Journal of Medical Physics
- Discipline: Medical physics
- Language: English
- Edited by: A. S. Pradhan

Publication details
- Former name: AMPI Medical Physics Bulletin
- History: 1976–present
- Publisher: Medknow Publications (part of Wolters Kluwer) (India)
- Frequency: Quarterly
- Open access: Yes
- License: CC BY-NC-SA 4.0
- Impact factor: 0.9 (2022)

Standard abbreviations
- ISO 4: J. Med. Phys.

Indexing
- Journal of Medical Physics
- CODEN: JMPHFE
- ISSN: 0971-6203 (print) 1998-3913 (web)
- OCLC no.: 32144669
- AMPI Medical Physics Bulletin
- CODEN: AMPBDV
- ISSN: 0250-5002
- OCLC no.: 06895791

Links
- Journal homepage;

= Journal of Medical Physics =

Indian quarterly medical physics journal, official publication of AMPI

Journal of Medical Physics is a quarterly peer-reviewed open access medical journal published on behalf of the Association of Medical Physicists of India (AMPI) by Medknow Publications. It is also the official journal of the International Organization for Medical Physics (IOMP) and the Asia-Oceania Federation of Organizations for Medical Physics (AFOMP). The journal covers all aspects of the application of physics to medicine, including radiation dosimetry, treatment planning, quality assurance, diagnostic imaging, radiation protection, and radiation biology.

== History ==

The journal was established in 1976 as the AMPI Medical Physics Bulletin, a publication of the newly founded Association of Medical Physicists of India. It obtained its current name in 1994. For its first decades, the publication appeared in printed form with limited distribution. In 2006, the journal transitioned to online publication and appointed a new Editor-in-Chief (then called Resident Editor), which led to significant growth in submissions and indexing recognition.

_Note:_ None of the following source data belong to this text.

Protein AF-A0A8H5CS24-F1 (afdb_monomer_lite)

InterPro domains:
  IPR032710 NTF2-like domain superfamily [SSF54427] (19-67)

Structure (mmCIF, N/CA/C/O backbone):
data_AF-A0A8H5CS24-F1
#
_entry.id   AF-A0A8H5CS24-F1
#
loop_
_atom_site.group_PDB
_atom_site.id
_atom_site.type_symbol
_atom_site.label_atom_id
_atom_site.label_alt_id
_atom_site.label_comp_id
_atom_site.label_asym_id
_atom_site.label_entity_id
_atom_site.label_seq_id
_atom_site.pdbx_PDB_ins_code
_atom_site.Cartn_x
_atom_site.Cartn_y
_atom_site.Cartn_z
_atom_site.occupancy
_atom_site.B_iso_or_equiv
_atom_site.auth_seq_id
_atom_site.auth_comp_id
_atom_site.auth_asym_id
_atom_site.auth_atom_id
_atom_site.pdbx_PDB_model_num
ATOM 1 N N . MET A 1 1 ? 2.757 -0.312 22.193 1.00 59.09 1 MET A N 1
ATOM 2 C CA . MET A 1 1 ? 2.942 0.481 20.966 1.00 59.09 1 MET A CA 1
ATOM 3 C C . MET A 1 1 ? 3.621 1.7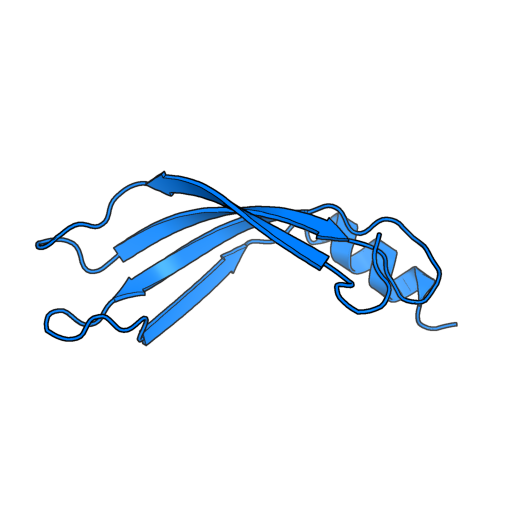62 21.400 1.00 59.09 1 MET A C 1
ATOM 5 O O . MET A 1 1 ? 3.152 2.360 22.364 1.00 59.09 1 MET A O 1
ATOM 9 N N . ASP A 1 2 ? 4.768 2.074 20.813 1.00 59.31 2 ASP A N 1
ATOM 10 C CA . ASP A 1 2 ? 5.526 3.283 21.131 1.00 59.31 2 ASP A CA 1
ATOM 11 C C . ASP A 1 2 ? 4.712 4.516 20.682 1.00 59.31 2 ASP A C 1
ATOM 13 O O . ASP A 1 2 ? 4.319 4.559 19.518 1.00 59.31 2 ASP A O 1
ATOM 17 N N . PRO A 1 3 ? 4.423 5.504 21.552 1.00 61.19 3 PRO A N 1
ATOM 18 C CA . PRO A 1 3 ? 3.719 6.728 21.160 1.00 61.19 3 PRO A CA 1
ATOM 19 C C . PRO A 1 3 ? 4.405 7.514 20.031 1.00 61.19 3 PRO A C 1
ATOM 21 O O . PRO A 1 3 ? 3.737 8.272 19.332 1.00 61.19 3 PRO A O 1
ATOM 24 N N . SER A 1 4 ? 5.716 7.332 19.835 1.00 66.31 4 SER A N 1
ATOM 25 C CA . SER A 1 4 ? 6.470 7.921 18.722 1.00 66.31 4 SER A CA 1
ATOM 26 C C . SER A 1 4 ? 6.288 7.173 17.393 1.00 66.31 4 SER A C 1
ATOM 28 O O . SER A 1 4 ? 6.610 7.713 16.338 1.00 66.31 4 SER A O 1
ATOM 30 N N . THR A 1 5 ? 5.734 5.954 17.429 1.00 63.28 5 THR A N 1
ATOM 31 C CA . THR A 1 5 ? 5.463 5.103 16.261 1.00 63.28 5 THR A CA 1
ATOM 32 C C . THR A 1 5 ? 4.006 4.616 16.310 1.00 63.28 5 THR A C 1
ATOM 34 O O . THR A 1 5 ? 3.733 3.478 16.703 1.00 63.28 5 THR A O 1
ATOM 37 N N . PRO A 1 6 ? 3.038 5.478 15.945 1.00 70.94 6 PRO A N 1
ATOM 38 C CA . PRO A 1 6 ? 1.606 5.208 16.125 1.00 70.94 6 PRO A CA 1
ATOM 39 C C . PRO A 1 6 ? 1.057 4.102 15.209 1.00 70.94 6 PRO A C 1
ATOM 41 O O . PRO A 1 6 ? -0.076 3.653 15.393 1.00 70.94 6 PRO A O 1
ATOM 44 N N . MET A 1 7 ? 1.842 3.676 14.217 1.00 83.38 7 MET A N 1
ATOM 45 C CA . MET A 1 7 ? 1.492 2.654 13.235 1.00 83.38 7 MET A CA 1
ATOM 46 C C . MET A 1 7 ? 2.734 1.857 12.838 1.00 83.38 7 MET A C 1
ATOM 48 O O . MET A 1 7 ? 3.816 2.424 12.676 1.00 83.38 7 MET A O 1
ATOM 52 N N . ASN A 1 8 ? 2.569 0.549 12.663 1.00 87.69 8 ASN A N 1
ATOM 53 C CA . ASN A 1 8 ? 3.609 -0.361 12.198 1.00 87.69 8 ASN A CA 1
ATOM 54 C C . ASN A 1 8 ? 3.205 -0.946 10.845 1.00 87.69 8 ASN A C 1
ATOM 56 O O . ASN A 1 8 ? 2.459 -1.924 10.790 1.00 87.69 8 ASN A O 1
ATOM 60 N N . PHE A 1 9 ? 3.707 -0.343 9.770 1.00 89.00 9 PHE A N 1
ATOM 61 C CA . PHE A 1 9 ? 3.445 -0.776 8.404 1.00 89.00 9 PHE A CA 1
ATOM 62 C C . PHE A 1 9 ? 4.464 -1.806 7.939 1.00 89.00 9 PHE A C 1
ATOM 64 O O . PHE A 1 9 ? 5.674 -1.594 8.041 1.00 89.00 9 PHE A O 1
ATOM 71 N N . LYS A 1 10 ? 3.974 -2.896 7.358 1.00 92.75 10 LYS A N 1
ATOM 72 C CA . LYS A 1 10 ? 4.804 -3.924 6.739 1.00 92.75 10 LYS A CA 1
ATOM 73 C C . LYS A 1 10 ? 4.219 -4.310 5.394 1.00 92.75 10 LYS A C 1
ATOM 75 O O . LYS A 1 10 ? 3.036 -4.630 5.314 1.00 92.75 10 LYS A O 1
ATOM 80 N N . ALA A 1 11 ? 5.059 -4.327 4.365 1.00 93.69 11 ALA A N 1
ATOM 81 C CA . ALA A 1 11 ? 4.747 -5.099 3.173 1.00 93.69 11 ALA A CA 1
ATOM 82 C C . ALA A 1 11 ? 4.687 -6.577 3.581 1.00 93.69 11 ALA A C 1
ATOM 84 O O . ALA A 1 11 ? 5.610 -7.079 4.230 1.00 93.69 11 A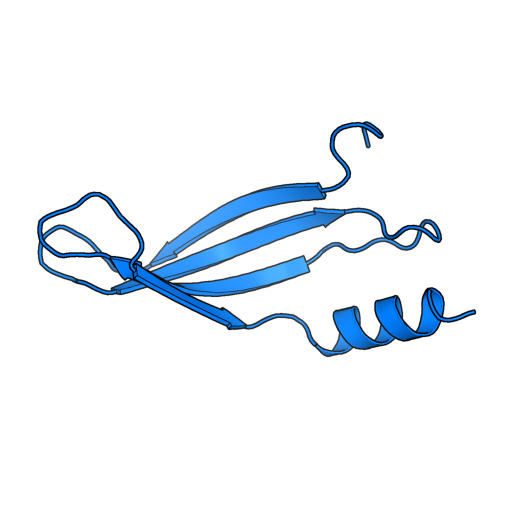LA A O 1
ATOM 85 N N . HIS A 1 12 ? 3.572 -7.232 3.279 1.00 94.25 12 HIS A N 1
ATOM 86 C CA . HIS A 1 12 ? 3.379 -8.655 3.515 1.00 94.25 12 HIS A CA 1
ATOM 87 C C . HIS A 1 12 ? 3.806 -9.452 2.289 1.00 94.25 12 HIS A C 1
ATOM 89 O O . HIS A 1 12 ? 4.682 -10.303 2.401 1.00 94.25 12 HIS A O 1
ATOM 95 N N . ASP A 1 13 ? 3.257 -9.084 1.131 1.00 95.25 13 ASP A N 1
ATOM 96 C CA . ASP A 1 13 ? 3.535 -9.708 -0.155 1.00 95.25 13 ASP A CA 1
ATOM 97 C C . ASP A 1 13 ? 3.702 -8.645 -1.241 1.00 95.25 13 ASP A C 1
ATOM 99 O O . ASP A 1 13 ? 3.064 -7.589 -1.218 1.00 95.25 13 ASP A O 1
ATOM 103 N N . ILE A 1 14 ? 4.563 -8.940 -2.214 1.00 94.62 14 ILE A N 1
ATOM 104 C CA . ILE A 1 14 ? 4.743 -8.141 -3.426 1.00 94.62 14 ILE A CA 1
ATOM 105 C C . ILE A 1 14 ? 4.505 -9.068 -4.611 1.00 94.62 14 ILE A C 1
ATOM 107 O O . ILE A 1 14 ? 5.166 -10.096 -4.750 1.00 94.62 14 ILE A O 1
ATOM 111 N N . ILE A 1 15 ? 3.539 -8.708 -5.451 1.00 95.19 15 ILE A N 1
ATOM 112 C CA . ILE A 1 15 ? 3.063 -9.525 -6.563 1.00 95.19 15 ILE A CA 1
ATOM 113 C C . ILE A 1 15 ? 3.267 -8.740 -7.860 1.00 95.19 15 ILE A C 1
ATOM 115 O O . ILE A 1 15 ? 2.765 -7.623 -8.010 1.00 95.19 15 ILE A O 1
ATOM 119 N N . GLY A 1 16 ? 3.988 -9.340 -8.807 1.00 92.56 16 GLY A N 1
ATOM 120 C CA . GLY A 1 16 ? 4.365 -8.695 -10.066 1.00 92.56 16 GLY A CA 1
ATOM 121 C C . GLY A 1 16 ? 5.484 -7.661 -9.903 1.00 92.56 16 GLY A C 1
ATOM 122 O O . GLY A 1 16 ? 6.215 -7.665 -8.911 1.00 92.56 16 GLY A O 1
ATOM 123 N N . GLY A 1 17 ? 5.611 -6.772 -10.886 1.00 88.62 17 GLY A N 1
ATOM 124 C CA . GLY A 1 17 ? 6.745 -5.858 -11.016 1.00 88.62 17 GLY A CA 1
ATOM 125 C C . GLY A 1 17 ? 7.981 -6.525 -11.624 1.00 88.62 17 GLY A C 1
ATOM 126 O O . GLY A 1 17 ? 7.914 -7.632 -12.158 1.00 88.62 17 GLY A O 1
ATOM 127 N N . GLY A 1 18 ? 9.113 -5.830 -11.540 1.00 84.12 18 GLY A N 1
ATOM 128 C CA . GLY A 1 18 ? 10.374 -6.237 -12.160 1.00 84.12 18 GLY A CA 1
ATOM 129 C C . GLY A 1 18 ? 10.847 -5.224 -13.207 1.00 84.12 18 GLY A C 1
ATOM 130 O O . GLY A 1 18 ? 10.180 -4.215 -13.419 1.00 84.12 18 GLY A O 1
ATOM 131 N N . PRO A 1 19 ? 11.997 -5.469 -13.855 1.00 84.81 19 PRO A N 1
ATOM 132 C CA . PRO A 1 19 ? 12.594 -4.519 -14.799 1.00 84.81 19 PRO A CA 1
ATOM 133 C C . PRO A 1 19 ? 11.698 -4.220 -16.011 1.00 84.81 19 PRO A C 1
ATOM 135 O O . PRO A 1 19 ? 11.789 -3.138 -16.583 1.00 84.81 19 PRO A O 1
ATOM 138 N N . ASP A 1 20 ? 10.816 -5.153 -16.377 1.00 88.44 20 ASP A N 1
ATOM 139 C CA . ASP A 1 20 ? 9.971 -5.054 -17.571 1.00 88.44 20 ASP A CA 1
ATOM 140 C C . ASP A 1 20 ? 8.520 -4.633 -17.267 1.00 88.44 20 ASP A C 1
ATOM 142 O O . ASP A 1 20 ? 7.751 -4.341 -18.184 1.00 88.44 20 ASP A O 1
ATOM 146 N N . GLU A 1 21 ? 8.136 -4.567 -15.989 1.00 90.94 21 GLU A N 1
ATOM 147 C CA . GLU A 1 21 ? 6.759 -4.328 -15.551 1.00 90.94 21 GLU A CA 1
ATOM 148 C C . GLU A 1 21 ? 6.661 -3.023 -14.756 1.00 90.94 21 GLU A C 1
ATOM 150 O O . GLU A 1 21 ? 7.230 -2.881 -13.675 1.00 90.94 21 GLU A O 1
ATOM 155 N N . GLU A 1 22 ? 5.878 -2.063 -15.255 1.00 94.25 22 GLU A N 1
ATOM 156 C CA . GLU A 1 22 ? 5.694 -0.777 -14.565 1.00 94.25 22 GLU A CA 1
ATOM 157 C C . GLU A 1 22 ? 4.862 -0.905 -13.284 1.00 94.25 22 GLU A C 1
ATOM 159 O O . GLU A 1 22 ? 4.920 -0.026 -12.425 1.00 94.25 22 GLU A O 1
ATOM 164 N N . TRP A 1 23 ? 4.054 -1.960 -13.163 1.00 96.12 23 TRP A N 1
ATOM 165 C CA . TRP A 1 23 ? 3.111 -2.136 -12.065 1.00 96.12 23 TRP A CA 1
ATOM 166 C C . TRP A 1 23 ? 3.485 -3.306 -11.166 1.00 96.12 23 TRP A C 1
ATOM 168 O O . TRP A 1 23 ? 3.807 -4.395 -11.634 1.00 96.12 23 TRP A O 1
ATOM 178 N N . CYS A 1 24 ? 3.317 -3.105 -9.862 1.00 96.56 24 CYS A N 1
ATOM 179 C CA . CYS A 1 24 ? 3.242 -4.188 -8.891 1.00 96.56 24 CYS A CA 1
ATOM 180 C C . CYS A 1 24 ? 2.065 -3.977 -7.937 1.00 96.56 24 CYS A C 1
ATOM 182 O O . CYS A 1 24 ? 1.560 -2.861 -7.757 1.00 96.56 24 CYS A O 1
ATOM 184 N N . THR A 1 25 ? 1.620 -5.066 -7.318 1.00 97.75 25 THR A N 1
ATOM 185 C CA . THR A 1 25 ? 0.690 -5.021 -6.195 1.00 97.75 25 THR A CA 1
ATOM 186 C C . THR A 1 25 ? 1.442 -5.327 -4.913 1.00 97.75 25 THR A C 1
ATOM 188 O O . THR A 1 25 ? 2.190 -6.297 -4.848 1.00 97.75 25 THR A O 1
ATOM 191 N N . VAL A 1 26 ? 1.233 -4.506 -3.891 1.00 96.81 26 VAL A N 1
ATOM 192 C CA . VAL A 1 26 ? 1.812 -4.694 -2.561 1.00 96.81 26 VAL A CA 1
ATOM 193 C C . VAL A 1 26 ? 0.677 -4.952 -1.581 1.00 96.81 26 VAL A C 1
ATOM 195 O O . VAL A 1 26 ? -0.151 -4.067 -1.355 1.00 96.81 26 VAL A O 1
ATOM 198 N N . GLU A 1 27 ? 0.624 -6.152 -1.008 1.00 96.88 27 GLU A N 1
ATOM 199 C CA . GLU A 1 27 ? -0.189 -6.404 0.179 1.00 96.88 27 GLU A CA 1
ATOM 200 C C . GLU A 1 27 ? 0.533 -5.810 1.385 1.00 96.88 27 GLU A C 1
ATOM 202 O O . GLU A 1 27 ? 1.720 -6.044 1.607 1.00 96.88 27 GLU A O 1
ATOM 207 N N . MET A 1 28 ? -0.191 -5.036 2.176 1.00 95.38 28 MET A N 1
ATOM 208 C CA . MET A 1 28 ? 0.311 -4.342 3.345 1.00 95.38 28 MET A CA 1
ATOM 209 C C . MET A 1 28 ? -0.469 -4.788 4.575 1.00 95.38 28 MET A C 1
ATOM 211 O O . MET A 1 28 ? -1.695 -4.911 4.545 1.00 95.38 28 MET A O 1
ATOM 215 N N . LYS A 1 29 ? 0.248 -4.951 5.684 1.00 94.75 29 LYS A N 1
ATOM 216 C CA . LYS A 1 29 ? -0.322 -5.113 7.020 1.00 94.75 29 LYS A CA 1
ATOM 217 C C . LYS A 1 29 ? 0.089 -3.940 7.892 1.00 94.75 29 LYS A C 1
ATOM 219 O O . LYS A 1 29 ? 1.245 -3.519 7.879 1.00 94.75 29 LYS A O 1
ATOM 224 N N . ASN A 1 30 ? -0.869 -3.422 8.646 1.00 91.62 30 ASN A N 1
ATOM 225 C CA . ASN A 1 30 ? -0.651 -2.397 9.652 1.00 91.62 30 ASN A CA 1
ATOM 226 C C . ASN A 1 30 ? -1.133 -2.888 11.010 1.00 91.62 30 ASN A C 1
ATOM 228 O O . ASN A 1 30 ? -2.220 -3.453 11.107 1.00 91.62 30 ASN A O 1
ATOM 232 N N . GLU A 1 31 ? -0.367 -2.572 12.047 1.00 92.06 31 GLU A N 1
ATOM 233 C CA . GLU A 1 31 ? -0.835 -2.607 13.429 1.00 92.06 31 GLU A CA 1
ATOM 234 C C . GLU A 1 31 ? -0.811 -1.187 13.989 1.00 92.06 31 GLU A C 1
ATOM 236 O O . GLU A 1 31 ? 0.235 -0.532 14.000 1.00 92.06 31 GLU A O 1
ATOM 241 N N . GLY A 1 32 ? -1.962 -0.699 14.445 1.00 90.44 32 GLY A N 1
ATOM 242 C CA . GLY A 1 32 ? -2.133 0.713 14.780 1.00 90.44 32 GLY A CA 1
ATOM 243 C C . GLY A 1 32 ? -3.159 0.957 15.874 1.00 90.44 32 GLY A C 1
ATOM 244 O O . GLY A 1 32 ? -3.970 0.093 16.217 1.00 90.44 32 GLY A O 1
ATOM 245 N N . LYS A 1 33 ? -3.121 2.157 16.451 1.00 89.12 33 LYS A N 1
ATOM 246 C CA . LYS A 1 33 ? -4.167 2.644 17.353 1.00 89.12 33 LYS A CA 1
ATOM 247 C C . LYS A 1 33 ? -4.628 4.027 16.919 1.00 89.12 33 LYS A C 1
ATOM 249 O O . LYS A 1 33 ? -3.806 4.903 16.667 1.00 89.12 33 LYS A O 1
ATOM 254 N N . ALA A 1 34 ? -5.940 4.219 16.864 1.00 88.25 34 ALA A N 1
ATOM 255 C CA . ALA A 1 34 ? -6.541 5.530 16.673 1.00 88.25 34 ALA A CA 1
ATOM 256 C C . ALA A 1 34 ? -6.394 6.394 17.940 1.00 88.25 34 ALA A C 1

In 2020, the journal was adopted as the official publication of both the International Organization for Medical Physics (IOMP) and the Asia-Oceania Federation of Organizations for Medical Physics (AFOMP), reflecting international recognition of its quality and scope. The journal subsequently achieved its first impact factor of 0.9 in the 2022 Journal Citation Reports (Clarivate Analytics, 2023).

== Scope ==

The journal publishes peer-reviewed original research articles, review articles, and editorials covering the full range of medical physics practice and research, including:

- Radiation dosimetry and measurement
- Treatment planning systems for radiotherapy
- Quality assurance and testing
- Clinical investigations of new diagnostic and therapeutic modalities
- Radiation protection of medical workers and the public
- Radiobiology and radiation effects
- Diagnostic imaging technologies (X-ray, CT, MRI, Ultrasound, etc.)
- Radiation safety in medical emergencies

The journal publishes quarterly in January, April, July, and October, with no article processing charges (APC) to authors.

== Abstracting and indexing ==

The journal is abstracted and indexed in the following databases and services:

- MEDLINE / PubMed and PubMed Central
- Scopus
- EMBASE / Excerpta Medica
- Emerging Sources Citation Index (Web of Science)
- Scimago Journal Ranking
- Indian Science Abstracts
- IndMed
- Directory of Open Access Journals
- EBSCO databases
- ProQuest Central

== Editorial leadership ==

The current Editor-in-Chief is A. S. Pradhan. The journal maintains an international Editorial Board composed of leading medical physicists from developed and developing countries.